Один, радостный такой, приходил из соседней палаты и уже в который раз сообщал, что его привезли на «скорой» с верхним давлением в двести двадцать. Давление ему сбили. До такой степени, что он завел роман с раздатчицей столовой отделения урологии. Они часто уединялись на черной лестнице и курили. То есть курила она, а он слушал про несчастную долю матери-одиночки и, так как руки у него были свободны от сигареты, успокаивал собеседницу, нежно поглаживая по спине и ниже, много ниже, о чем нам в подробностях докладывал с горящими глазами однопалатник, старшеклассник с врожденным пороком сердца.

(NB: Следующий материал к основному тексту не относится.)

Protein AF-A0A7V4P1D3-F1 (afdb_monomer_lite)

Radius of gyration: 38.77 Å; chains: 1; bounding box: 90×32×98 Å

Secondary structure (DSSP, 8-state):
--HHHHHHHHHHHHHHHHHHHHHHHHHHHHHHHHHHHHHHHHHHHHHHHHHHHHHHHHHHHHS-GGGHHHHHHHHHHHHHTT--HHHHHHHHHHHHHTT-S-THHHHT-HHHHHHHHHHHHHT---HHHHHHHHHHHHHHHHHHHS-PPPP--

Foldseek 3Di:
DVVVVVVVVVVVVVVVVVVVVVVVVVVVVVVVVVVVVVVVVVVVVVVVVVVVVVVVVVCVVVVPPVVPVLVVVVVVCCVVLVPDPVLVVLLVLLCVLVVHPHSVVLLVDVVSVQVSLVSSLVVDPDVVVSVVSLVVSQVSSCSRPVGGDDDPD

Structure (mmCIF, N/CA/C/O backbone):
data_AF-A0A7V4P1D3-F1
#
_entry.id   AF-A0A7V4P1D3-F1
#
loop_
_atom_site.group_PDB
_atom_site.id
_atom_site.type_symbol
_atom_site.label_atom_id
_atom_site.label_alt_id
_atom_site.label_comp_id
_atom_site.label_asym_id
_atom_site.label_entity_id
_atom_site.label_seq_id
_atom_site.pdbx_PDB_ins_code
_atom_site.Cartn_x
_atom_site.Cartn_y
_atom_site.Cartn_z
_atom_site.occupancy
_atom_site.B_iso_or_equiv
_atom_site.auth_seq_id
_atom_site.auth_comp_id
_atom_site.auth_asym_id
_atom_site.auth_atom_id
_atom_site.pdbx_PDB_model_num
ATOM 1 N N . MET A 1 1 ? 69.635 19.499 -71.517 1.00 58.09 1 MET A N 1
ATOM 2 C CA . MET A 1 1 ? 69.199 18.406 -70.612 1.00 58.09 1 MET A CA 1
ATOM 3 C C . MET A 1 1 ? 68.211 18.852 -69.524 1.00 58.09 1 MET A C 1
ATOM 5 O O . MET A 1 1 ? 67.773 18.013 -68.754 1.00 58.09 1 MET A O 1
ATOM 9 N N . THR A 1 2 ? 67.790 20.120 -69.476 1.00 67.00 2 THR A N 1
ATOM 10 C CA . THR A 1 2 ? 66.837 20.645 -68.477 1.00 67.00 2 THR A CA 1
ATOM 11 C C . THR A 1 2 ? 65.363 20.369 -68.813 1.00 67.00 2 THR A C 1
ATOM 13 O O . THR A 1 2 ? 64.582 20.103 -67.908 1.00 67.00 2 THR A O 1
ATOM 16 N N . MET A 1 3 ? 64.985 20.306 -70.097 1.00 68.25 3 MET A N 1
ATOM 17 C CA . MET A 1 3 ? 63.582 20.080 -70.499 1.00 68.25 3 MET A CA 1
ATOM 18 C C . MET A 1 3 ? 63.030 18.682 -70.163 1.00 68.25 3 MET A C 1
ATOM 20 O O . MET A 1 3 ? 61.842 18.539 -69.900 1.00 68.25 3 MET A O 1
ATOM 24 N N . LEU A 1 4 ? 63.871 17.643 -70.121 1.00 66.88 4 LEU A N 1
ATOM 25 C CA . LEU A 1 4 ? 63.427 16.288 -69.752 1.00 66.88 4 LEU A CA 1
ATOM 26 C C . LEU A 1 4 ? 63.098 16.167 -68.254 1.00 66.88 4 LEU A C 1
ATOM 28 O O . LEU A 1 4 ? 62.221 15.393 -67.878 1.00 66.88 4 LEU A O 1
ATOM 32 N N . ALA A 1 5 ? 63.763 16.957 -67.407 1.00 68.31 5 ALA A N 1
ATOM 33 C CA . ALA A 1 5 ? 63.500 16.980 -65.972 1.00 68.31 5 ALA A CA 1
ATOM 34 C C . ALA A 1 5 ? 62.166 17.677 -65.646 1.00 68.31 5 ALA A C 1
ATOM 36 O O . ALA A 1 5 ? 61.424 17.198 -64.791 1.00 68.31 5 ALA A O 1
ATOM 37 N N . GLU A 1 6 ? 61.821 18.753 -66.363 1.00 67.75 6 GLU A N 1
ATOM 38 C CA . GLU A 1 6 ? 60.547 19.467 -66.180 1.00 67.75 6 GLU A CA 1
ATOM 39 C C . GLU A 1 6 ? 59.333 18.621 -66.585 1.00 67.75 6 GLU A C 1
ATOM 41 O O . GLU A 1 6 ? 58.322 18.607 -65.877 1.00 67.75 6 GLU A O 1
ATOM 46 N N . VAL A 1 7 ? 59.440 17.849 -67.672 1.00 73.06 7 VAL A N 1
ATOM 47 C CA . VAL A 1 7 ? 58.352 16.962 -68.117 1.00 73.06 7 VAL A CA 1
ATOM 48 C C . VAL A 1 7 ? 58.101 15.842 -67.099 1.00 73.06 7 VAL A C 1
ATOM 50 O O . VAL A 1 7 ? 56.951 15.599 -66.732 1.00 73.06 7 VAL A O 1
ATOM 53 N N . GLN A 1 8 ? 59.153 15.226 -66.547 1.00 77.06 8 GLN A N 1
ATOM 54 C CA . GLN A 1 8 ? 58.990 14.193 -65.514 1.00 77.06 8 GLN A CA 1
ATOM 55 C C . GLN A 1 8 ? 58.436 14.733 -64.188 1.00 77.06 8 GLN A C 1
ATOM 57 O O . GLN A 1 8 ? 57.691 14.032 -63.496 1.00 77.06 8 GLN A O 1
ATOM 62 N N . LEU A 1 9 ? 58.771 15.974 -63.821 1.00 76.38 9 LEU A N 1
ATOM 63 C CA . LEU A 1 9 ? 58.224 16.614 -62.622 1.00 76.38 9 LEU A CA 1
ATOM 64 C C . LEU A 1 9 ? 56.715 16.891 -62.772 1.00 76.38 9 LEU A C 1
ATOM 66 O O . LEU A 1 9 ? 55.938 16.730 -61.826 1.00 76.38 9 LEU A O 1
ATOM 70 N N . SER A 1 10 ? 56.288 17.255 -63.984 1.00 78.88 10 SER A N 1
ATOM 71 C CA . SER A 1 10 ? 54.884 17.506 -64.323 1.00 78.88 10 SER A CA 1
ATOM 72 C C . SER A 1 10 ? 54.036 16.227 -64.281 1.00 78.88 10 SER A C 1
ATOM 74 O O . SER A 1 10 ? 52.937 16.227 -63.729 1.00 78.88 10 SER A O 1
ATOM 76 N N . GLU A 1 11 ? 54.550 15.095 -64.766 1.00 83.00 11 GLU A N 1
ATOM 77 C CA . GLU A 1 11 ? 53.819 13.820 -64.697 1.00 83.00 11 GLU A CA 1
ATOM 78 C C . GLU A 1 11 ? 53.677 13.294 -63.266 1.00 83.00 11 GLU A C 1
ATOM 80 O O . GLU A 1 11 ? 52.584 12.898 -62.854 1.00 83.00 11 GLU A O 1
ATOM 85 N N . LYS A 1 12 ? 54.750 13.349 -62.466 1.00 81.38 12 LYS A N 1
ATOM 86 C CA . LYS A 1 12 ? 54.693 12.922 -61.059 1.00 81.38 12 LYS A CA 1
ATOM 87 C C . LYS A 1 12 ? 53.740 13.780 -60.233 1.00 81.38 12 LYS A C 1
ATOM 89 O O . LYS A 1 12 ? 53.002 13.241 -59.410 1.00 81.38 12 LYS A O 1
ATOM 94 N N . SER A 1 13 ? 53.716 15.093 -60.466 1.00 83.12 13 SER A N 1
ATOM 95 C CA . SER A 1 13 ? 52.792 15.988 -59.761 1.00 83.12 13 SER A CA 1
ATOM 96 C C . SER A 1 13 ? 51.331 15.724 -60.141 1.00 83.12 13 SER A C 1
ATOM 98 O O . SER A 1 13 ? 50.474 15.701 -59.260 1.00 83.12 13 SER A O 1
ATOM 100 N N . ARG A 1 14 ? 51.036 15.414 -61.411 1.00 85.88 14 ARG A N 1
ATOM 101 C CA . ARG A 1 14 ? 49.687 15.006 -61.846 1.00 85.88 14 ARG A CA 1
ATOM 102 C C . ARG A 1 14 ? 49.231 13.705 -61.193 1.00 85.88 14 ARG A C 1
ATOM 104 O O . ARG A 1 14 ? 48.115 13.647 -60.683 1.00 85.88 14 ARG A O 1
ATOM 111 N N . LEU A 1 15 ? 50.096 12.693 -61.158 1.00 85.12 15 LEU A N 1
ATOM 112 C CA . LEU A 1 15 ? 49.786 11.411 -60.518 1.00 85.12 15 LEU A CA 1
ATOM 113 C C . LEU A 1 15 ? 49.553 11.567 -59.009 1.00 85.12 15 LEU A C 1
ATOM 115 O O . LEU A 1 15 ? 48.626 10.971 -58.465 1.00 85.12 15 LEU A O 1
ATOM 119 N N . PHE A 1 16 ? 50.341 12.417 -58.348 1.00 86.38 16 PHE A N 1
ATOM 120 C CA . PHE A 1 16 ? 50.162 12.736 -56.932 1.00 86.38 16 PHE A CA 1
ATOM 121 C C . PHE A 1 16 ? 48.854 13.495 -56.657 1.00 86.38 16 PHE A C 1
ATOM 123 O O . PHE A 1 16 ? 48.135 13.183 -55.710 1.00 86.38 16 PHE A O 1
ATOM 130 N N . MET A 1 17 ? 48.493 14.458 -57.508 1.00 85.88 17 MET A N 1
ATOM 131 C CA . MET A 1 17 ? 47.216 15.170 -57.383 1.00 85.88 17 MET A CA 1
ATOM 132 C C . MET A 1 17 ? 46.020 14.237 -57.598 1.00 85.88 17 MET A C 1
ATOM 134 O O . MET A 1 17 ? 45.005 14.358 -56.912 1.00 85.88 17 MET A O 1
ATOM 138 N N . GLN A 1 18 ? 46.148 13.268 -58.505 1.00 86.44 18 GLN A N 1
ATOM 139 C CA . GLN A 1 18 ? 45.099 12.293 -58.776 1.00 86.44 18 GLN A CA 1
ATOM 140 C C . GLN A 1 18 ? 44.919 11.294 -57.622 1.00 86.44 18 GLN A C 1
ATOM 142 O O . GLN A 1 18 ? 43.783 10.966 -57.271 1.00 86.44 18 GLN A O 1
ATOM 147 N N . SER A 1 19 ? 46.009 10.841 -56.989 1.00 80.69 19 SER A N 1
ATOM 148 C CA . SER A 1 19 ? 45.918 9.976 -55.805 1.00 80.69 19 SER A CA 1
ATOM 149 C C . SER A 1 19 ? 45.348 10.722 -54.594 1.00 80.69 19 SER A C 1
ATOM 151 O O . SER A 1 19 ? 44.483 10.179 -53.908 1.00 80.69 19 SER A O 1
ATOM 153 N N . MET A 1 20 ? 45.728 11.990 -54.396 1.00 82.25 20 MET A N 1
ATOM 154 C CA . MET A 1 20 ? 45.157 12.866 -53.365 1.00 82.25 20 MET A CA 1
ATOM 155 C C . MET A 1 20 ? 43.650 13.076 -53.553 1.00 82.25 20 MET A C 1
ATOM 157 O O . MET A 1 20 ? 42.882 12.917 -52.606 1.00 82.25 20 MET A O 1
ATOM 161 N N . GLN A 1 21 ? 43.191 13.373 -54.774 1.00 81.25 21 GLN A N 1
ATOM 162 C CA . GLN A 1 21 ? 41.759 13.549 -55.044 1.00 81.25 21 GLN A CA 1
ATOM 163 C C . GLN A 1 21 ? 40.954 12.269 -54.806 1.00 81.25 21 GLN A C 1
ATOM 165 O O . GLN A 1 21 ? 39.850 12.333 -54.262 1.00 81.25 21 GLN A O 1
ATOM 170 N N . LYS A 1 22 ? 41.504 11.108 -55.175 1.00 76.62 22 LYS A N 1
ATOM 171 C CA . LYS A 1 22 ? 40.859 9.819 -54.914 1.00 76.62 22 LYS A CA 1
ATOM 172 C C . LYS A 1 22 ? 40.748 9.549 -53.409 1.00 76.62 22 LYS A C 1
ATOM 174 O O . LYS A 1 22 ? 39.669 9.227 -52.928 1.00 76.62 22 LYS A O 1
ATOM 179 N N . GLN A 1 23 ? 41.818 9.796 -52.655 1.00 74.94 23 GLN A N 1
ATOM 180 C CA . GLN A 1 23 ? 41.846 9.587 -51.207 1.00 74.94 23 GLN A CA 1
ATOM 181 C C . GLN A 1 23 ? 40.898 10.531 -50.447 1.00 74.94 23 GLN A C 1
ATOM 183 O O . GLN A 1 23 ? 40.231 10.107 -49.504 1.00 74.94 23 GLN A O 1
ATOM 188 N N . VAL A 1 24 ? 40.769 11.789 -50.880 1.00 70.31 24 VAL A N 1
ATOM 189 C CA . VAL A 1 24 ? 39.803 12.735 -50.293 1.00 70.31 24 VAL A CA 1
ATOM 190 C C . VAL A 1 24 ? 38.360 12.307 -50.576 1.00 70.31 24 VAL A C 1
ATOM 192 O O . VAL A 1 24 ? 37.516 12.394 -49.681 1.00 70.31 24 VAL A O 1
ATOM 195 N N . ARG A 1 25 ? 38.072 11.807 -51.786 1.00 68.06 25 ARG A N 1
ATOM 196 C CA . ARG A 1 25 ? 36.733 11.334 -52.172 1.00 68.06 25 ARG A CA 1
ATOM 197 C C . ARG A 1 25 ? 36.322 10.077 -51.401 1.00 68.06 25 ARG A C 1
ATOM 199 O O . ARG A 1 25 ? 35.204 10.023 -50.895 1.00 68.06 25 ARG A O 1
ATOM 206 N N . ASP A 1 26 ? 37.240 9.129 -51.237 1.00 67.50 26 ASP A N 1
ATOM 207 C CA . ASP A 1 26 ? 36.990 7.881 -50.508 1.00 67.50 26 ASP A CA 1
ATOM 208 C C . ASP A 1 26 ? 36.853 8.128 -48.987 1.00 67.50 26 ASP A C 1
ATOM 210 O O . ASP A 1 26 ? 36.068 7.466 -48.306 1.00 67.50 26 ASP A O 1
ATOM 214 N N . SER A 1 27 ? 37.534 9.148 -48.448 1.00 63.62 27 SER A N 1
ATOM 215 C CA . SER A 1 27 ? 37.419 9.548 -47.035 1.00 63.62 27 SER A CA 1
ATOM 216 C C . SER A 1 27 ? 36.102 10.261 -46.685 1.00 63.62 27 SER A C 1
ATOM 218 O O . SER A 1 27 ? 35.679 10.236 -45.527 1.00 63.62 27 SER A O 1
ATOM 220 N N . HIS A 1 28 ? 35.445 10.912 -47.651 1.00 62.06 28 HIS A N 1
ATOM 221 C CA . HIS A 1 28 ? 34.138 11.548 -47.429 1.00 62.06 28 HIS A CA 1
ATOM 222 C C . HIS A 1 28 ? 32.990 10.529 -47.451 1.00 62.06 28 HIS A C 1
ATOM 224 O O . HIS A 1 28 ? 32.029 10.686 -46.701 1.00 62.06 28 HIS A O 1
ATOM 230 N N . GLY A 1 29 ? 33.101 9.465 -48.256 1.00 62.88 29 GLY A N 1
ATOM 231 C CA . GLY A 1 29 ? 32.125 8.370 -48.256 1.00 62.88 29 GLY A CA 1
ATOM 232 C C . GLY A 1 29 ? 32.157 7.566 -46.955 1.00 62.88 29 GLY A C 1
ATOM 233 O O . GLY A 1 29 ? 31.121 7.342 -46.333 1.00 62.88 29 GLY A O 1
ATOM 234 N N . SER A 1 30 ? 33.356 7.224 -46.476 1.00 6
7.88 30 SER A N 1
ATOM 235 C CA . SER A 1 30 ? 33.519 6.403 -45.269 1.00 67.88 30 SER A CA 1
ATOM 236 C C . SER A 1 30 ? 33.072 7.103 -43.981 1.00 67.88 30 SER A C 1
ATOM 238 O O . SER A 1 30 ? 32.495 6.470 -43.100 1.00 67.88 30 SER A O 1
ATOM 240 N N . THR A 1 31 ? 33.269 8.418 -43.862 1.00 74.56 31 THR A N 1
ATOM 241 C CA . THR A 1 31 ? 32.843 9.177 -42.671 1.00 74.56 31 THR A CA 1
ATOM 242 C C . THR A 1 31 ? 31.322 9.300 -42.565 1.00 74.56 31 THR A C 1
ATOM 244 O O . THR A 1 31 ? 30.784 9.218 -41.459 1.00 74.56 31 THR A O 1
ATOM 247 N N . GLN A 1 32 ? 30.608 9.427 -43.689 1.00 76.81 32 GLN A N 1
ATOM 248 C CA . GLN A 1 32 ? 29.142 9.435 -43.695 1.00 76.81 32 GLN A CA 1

Курил пассивно, но крутил активно. Любовь-то.
Короче, за сердечным романом пациента и работницы кухни, его поступательным движением по лестнице страсти затаив дыхание следили со всех десяти коек нашей палаты. За окном чернела зима, рисуя узоры на холодном стекле; от окна из-под белых лент больничного пластыря на раме дуло, но от свежих сводок с любовного фронта становилось теплее. И верилось: отступит загрудинная боль, наступит весна. И тебя, немолодого, болезного, полюбит работница общепита. Прижмет к груди, белой и теплой, распаренной над кастрюлями.